*The problem*:
Write the entries out exactly, with the final line being the one containing "Radius of gyration: 14.64".

(Collected data entries)
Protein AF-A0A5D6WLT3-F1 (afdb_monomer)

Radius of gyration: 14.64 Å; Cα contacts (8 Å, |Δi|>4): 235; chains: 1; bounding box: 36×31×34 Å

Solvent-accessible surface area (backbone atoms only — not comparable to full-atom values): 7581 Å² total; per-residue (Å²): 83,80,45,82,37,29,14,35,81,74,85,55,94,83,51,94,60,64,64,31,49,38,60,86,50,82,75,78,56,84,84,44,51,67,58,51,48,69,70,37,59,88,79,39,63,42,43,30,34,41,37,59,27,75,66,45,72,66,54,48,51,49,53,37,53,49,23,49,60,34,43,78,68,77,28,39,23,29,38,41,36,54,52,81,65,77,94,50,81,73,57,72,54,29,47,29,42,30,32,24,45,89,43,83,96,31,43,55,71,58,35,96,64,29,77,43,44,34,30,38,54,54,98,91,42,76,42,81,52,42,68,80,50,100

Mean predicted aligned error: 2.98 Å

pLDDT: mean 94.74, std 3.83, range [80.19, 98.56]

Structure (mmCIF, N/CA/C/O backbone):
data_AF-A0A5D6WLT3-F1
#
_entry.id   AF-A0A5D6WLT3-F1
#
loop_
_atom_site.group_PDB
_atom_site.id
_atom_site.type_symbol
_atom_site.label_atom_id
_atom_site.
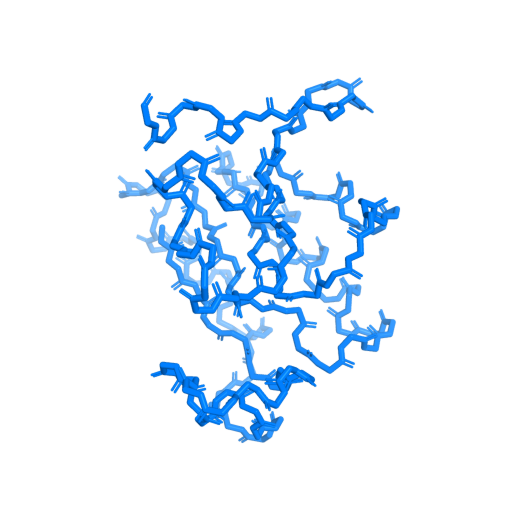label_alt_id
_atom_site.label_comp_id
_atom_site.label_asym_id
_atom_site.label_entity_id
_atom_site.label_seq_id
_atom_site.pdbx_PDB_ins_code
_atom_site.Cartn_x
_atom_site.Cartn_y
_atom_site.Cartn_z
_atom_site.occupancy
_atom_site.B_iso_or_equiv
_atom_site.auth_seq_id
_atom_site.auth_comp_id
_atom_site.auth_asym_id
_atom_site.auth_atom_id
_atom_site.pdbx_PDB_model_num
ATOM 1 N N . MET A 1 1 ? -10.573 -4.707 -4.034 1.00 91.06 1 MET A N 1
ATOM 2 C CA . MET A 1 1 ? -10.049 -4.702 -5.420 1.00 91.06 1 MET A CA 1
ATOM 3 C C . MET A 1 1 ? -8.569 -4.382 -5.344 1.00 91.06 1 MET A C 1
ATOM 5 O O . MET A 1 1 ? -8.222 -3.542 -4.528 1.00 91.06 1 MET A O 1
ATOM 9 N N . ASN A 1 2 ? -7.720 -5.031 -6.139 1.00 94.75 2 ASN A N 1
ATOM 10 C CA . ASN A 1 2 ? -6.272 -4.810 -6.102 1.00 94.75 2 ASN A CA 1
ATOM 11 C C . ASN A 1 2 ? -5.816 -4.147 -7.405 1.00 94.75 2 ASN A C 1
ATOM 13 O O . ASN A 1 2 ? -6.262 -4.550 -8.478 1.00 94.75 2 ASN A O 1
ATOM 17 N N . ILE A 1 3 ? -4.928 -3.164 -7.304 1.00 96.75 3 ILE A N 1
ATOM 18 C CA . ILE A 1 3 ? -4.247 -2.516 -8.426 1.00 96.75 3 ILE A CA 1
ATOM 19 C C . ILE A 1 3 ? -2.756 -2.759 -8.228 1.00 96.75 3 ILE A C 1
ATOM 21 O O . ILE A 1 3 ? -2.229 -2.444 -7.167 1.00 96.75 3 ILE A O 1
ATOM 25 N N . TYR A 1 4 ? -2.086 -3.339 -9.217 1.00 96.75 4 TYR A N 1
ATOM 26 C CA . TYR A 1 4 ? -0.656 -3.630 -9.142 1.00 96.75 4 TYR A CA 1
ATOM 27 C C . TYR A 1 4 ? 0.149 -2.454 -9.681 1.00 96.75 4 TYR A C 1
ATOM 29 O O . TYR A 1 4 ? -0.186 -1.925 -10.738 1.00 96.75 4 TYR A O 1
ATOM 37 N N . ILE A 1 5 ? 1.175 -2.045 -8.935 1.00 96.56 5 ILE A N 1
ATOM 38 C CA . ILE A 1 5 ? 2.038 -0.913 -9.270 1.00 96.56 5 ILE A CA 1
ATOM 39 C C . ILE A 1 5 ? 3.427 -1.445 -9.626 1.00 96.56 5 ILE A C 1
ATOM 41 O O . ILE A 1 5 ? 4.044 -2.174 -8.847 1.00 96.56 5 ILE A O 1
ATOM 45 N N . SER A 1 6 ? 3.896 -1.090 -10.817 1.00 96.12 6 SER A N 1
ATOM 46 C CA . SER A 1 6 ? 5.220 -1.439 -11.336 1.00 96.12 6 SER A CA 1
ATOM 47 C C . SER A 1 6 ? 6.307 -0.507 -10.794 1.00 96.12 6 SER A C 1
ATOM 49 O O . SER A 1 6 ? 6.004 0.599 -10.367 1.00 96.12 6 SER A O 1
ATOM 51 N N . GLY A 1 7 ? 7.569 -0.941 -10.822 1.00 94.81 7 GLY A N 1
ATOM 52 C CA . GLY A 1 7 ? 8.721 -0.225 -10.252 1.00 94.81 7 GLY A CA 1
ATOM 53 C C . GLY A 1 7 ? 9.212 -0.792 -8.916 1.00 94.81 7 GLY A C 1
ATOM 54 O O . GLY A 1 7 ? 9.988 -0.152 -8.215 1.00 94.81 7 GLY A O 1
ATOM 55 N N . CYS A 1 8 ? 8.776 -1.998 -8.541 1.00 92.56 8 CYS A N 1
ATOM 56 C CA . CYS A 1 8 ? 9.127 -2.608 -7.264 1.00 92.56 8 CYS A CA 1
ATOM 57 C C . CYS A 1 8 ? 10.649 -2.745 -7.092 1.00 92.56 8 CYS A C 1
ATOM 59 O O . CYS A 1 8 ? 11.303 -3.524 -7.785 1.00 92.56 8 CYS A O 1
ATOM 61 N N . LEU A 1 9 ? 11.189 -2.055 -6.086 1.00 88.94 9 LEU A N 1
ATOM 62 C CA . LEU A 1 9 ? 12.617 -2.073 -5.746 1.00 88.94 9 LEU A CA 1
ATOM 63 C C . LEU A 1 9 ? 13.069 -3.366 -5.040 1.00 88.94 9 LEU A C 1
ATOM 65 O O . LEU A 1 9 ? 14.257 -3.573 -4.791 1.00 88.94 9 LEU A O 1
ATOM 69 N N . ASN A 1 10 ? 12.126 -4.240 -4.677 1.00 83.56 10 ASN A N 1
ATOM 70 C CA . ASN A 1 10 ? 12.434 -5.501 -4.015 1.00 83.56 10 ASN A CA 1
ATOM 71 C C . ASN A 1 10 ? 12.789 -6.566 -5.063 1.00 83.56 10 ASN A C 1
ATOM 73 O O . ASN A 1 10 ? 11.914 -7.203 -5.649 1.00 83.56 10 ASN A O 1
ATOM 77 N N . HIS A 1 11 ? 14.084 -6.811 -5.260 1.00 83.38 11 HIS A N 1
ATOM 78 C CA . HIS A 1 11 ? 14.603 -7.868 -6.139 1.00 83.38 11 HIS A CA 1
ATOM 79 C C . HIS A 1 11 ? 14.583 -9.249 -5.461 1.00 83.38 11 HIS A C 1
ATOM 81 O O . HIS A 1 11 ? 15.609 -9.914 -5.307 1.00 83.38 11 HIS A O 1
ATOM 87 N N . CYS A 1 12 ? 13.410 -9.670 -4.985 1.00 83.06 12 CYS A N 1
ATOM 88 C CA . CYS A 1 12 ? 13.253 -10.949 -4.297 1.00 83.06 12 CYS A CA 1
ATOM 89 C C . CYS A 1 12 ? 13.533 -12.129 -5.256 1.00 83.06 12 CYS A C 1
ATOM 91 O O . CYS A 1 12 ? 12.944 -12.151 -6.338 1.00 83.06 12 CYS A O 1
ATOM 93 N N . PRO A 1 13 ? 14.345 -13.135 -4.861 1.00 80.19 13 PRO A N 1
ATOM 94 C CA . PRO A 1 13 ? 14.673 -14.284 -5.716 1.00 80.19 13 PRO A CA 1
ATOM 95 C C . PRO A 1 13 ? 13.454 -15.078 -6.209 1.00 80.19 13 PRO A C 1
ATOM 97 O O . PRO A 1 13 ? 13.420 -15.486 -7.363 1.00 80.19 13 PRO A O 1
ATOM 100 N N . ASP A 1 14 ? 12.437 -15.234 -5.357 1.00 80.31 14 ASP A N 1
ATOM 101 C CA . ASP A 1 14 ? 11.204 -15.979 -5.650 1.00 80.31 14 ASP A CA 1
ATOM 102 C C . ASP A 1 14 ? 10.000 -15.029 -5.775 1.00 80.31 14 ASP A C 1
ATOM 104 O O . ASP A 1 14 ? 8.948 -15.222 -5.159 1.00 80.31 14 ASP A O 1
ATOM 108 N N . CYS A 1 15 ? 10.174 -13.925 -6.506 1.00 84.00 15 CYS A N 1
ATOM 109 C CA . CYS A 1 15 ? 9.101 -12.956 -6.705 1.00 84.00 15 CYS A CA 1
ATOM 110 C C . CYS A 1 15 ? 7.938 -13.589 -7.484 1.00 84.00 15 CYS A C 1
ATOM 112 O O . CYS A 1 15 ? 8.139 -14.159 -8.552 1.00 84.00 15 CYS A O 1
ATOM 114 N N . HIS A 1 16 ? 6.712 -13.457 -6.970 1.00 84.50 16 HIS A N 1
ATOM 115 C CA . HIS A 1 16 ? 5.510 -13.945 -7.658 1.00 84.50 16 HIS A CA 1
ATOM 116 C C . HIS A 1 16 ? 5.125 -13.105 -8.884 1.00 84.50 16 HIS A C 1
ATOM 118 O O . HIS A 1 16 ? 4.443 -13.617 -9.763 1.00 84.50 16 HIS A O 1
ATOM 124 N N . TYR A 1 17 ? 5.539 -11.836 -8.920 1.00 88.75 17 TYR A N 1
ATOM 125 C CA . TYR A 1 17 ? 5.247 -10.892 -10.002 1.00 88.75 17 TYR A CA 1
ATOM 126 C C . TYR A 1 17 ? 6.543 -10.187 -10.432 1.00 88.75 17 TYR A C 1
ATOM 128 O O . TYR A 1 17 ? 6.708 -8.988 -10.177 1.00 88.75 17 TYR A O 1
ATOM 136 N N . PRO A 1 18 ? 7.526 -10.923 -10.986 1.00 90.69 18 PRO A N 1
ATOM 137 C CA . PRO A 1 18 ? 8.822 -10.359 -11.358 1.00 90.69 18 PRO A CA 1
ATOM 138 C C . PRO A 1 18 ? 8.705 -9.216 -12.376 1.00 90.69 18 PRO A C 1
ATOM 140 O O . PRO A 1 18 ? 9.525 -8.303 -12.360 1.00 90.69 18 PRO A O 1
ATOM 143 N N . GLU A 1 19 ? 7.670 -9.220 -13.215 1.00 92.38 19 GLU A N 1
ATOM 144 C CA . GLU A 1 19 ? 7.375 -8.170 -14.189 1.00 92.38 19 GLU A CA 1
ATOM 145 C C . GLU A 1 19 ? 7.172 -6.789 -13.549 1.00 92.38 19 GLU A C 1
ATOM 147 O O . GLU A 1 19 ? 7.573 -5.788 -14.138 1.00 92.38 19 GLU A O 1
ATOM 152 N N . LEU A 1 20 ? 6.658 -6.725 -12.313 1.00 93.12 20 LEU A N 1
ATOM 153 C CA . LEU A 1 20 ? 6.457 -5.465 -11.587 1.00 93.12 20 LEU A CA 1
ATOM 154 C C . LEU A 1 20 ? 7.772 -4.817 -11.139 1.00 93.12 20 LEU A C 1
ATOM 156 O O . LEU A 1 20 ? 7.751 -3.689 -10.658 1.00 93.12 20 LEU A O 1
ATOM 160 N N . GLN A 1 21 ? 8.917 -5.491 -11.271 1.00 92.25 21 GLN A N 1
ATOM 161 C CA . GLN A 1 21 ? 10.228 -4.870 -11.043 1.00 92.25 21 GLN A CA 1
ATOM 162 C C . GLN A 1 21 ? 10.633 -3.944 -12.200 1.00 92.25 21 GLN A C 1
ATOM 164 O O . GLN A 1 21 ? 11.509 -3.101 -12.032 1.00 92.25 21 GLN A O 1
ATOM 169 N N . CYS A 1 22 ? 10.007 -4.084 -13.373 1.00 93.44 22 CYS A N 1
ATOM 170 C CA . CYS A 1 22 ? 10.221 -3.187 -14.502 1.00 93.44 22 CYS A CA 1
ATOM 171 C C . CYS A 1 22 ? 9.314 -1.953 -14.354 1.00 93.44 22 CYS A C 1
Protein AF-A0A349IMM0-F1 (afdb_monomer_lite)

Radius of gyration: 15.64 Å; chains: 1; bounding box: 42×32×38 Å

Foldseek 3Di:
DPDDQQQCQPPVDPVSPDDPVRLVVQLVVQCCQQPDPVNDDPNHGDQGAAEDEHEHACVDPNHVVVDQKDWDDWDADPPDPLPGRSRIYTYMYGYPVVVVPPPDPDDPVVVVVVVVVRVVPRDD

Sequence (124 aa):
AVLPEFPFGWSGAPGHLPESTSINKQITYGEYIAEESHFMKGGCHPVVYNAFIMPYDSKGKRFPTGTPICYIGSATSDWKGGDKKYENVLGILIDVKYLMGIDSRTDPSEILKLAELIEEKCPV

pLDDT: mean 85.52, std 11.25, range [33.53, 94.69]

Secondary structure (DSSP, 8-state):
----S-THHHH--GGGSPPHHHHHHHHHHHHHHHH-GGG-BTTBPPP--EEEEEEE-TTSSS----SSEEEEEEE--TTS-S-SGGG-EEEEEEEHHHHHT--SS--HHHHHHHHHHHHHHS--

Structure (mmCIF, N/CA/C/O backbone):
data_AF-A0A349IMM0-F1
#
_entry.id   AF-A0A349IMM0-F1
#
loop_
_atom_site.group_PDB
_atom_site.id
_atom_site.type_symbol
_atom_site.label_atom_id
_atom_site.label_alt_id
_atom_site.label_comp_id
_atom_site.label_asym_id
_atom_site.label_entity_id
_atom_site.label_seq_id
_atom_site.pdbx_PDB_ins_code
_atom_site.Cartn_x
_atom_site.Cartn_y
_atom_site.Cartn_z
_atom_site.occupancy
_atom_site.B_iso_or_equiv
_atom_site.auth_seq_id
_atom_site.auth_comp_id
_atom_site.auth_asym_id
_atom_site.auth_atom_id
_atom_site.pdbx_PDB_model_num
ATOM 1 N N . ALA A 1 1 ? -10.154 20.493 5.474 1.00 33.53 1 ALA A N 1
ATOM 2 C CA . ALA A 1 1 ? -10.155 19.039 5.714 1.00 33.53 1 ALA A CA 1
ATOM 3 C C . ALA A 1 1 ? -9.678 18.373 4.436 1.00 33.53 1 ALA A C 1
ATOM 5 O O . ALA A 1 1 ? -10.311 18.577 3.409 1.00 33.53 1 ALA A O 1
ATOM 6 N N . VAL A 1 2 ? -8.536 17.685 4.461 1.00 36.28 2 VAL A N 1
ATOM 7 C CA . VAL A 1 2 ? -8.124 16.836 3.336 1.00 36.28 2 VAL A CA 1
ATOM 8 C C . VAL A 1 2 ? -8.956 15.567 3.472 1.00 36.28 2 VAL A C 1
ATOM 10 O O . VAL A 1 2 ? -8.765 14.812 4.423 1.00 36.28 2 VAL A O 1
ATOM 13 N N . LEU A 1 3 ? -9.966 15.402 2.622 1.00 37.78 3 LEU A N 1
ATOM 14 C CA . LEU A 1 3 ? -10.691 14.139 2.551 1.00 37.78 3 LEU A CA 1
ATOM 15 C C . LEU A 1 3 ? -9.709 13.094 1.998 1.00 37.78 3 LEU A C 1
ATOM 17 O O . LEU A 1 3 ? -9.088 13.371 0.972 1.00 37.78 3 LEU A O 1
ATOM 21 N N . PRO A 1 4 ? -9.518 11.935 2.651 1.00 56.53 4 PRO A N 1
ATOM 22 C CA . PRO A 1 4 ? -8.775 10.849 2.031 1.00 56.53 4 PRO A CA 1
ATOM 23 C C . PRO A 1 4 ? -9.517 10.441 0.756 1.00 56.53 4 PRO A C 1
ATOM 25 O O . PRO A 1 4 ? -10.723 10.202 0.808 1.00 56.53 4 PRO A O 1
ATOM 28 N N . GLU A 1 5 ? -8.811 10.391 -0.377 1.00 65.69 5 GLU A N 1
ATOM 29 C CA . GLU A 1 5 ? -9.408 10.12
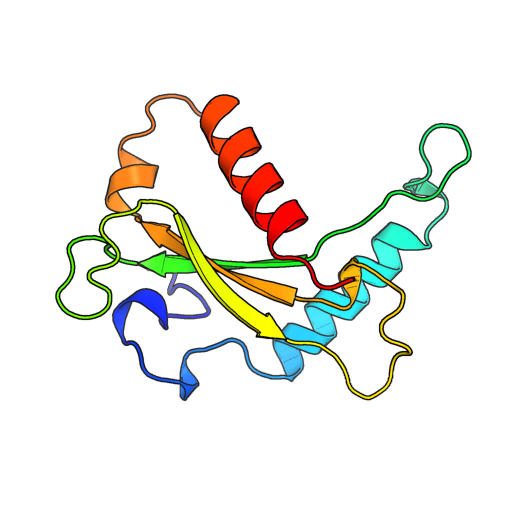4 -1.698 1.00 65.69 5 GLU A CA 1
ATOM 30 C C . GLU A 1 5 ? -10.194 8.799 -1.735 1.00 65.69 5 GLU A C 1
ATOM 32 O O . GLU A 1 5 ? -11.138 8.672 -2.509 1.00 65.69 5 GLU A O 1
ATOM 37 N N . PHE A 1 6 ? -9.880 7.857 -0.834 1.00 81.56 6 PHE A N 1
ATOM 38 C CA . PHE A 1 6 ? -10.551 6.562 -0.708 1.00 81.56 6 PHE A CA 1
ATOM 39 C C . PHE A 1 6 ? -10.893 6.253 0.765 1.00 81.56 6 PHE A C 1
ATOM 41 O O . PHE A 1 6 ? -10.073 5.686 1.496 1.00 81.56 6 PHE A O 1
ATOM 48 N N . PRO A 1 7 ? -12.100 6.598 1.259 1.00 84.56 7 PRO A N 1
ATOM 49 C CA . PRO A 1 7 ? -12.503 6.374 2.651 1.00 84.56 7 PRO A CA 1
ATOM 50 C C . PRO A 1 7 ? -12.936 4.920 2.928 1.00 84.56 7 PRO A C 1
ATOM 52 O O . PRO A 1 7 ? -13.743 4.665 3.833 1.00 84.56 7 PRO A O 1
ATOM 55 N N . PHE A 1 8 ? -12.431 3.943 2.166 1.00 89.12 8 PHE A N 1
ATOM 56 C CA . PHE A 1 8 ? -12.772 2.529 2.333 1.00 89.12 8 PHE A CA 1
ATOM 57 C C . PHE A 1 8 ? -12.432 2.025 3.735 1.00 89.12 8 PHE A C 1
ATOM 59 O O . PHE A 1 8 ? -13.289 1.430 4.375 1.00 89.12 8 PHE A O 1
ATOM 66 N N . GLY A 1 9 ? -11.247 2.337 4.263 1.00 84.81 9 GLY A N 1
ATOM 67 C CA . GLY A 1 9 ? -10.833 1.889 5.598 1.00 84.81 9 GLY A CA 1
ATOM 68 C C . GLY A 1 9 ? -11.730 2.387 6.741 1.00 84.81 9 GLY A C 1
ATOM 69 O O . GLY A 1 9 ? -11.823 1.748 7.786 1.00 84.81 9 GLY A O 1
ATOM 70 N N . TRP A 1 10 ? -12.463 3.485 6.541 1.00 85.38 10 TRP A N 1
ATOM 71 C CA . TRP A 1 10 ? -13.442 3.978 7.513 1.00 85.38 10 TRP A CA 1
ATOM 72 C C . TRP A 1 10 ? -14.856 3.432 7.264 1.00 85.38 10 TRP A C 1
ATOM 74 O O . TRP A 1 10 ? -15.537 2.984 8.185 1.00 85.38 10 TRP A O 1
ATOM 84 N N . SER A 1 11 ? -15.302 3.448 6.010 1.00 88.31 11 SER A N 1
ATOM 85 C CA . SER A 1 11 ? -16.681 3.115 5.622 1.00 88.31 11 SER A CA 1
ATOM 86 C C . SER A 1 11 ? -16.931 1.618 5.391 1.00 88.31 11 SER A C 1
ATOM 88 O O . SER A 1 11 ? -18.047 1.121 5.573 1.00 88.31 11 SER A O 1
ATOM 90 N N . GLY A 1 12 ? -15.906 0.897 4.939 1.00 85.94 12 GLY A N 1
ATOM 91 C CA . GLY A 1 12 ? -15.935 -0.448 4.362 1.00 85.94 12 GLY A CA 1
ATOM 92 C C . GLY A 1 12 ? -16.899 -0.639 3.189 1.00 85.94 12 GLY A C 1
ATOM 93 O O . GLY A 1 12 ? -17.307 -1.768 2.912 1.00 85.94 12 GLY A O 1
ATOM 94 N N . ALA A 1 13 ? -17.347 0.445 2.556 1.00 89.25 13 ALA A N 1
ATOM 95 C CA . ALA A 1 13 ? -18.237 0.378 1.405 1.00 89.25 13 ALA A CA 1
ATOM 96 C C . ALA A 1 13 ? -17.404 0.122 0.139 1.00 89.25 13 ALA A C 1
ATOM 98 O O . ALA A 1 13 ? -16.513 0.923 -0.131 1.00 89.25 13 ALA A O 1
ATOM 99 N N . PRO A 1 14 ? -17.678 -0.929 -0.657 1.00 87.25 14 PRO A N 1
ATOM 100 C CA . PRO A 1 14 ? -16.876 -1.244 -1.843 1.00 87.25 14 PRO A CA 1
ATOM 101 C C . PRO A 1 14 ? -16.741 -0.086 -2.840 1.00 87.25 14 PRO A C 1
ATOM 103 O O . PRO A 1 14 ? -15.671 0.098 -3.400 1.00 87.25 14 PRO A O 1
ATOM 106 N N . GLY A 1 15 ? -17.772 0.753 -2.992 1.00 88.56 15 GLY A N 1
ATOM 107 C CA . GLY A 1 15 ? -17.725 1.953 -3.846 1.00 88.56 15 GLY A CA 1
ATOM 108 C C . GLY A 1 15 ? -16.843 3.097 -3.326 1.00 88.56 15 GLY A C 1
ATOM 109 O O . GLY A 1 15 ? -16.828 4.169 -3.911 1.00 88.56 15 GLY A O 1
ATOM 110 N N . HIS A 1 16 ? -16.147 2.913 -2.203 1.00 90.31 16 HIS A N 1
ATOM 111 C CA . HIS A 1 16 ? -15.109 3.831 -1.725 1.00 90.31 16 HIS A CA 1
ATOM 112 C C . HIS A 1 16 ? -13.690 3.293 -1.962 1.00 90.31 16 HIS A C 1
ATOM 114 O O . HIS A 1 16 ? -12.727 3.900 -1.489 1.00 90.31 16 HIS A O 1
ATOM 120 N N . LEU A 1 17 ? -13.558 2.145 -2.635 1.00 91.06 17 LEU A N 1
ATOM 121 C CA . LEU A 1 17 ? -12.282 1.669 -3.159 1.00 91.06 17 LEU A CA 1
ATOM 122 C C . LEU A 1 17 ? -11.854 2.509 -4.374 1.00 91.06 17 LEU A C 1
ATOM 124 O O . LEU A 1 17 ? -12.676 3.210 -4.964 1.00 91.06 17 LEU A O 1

*Task result*:
Protein AF-A0A5D6WLT3-F1 (afdb_monomer)

Radius of gyration: 14.64 Å; Cα contacts (8 Å, |Δi|>4): 235; chains: 1; bounding box: 36×31×34 Å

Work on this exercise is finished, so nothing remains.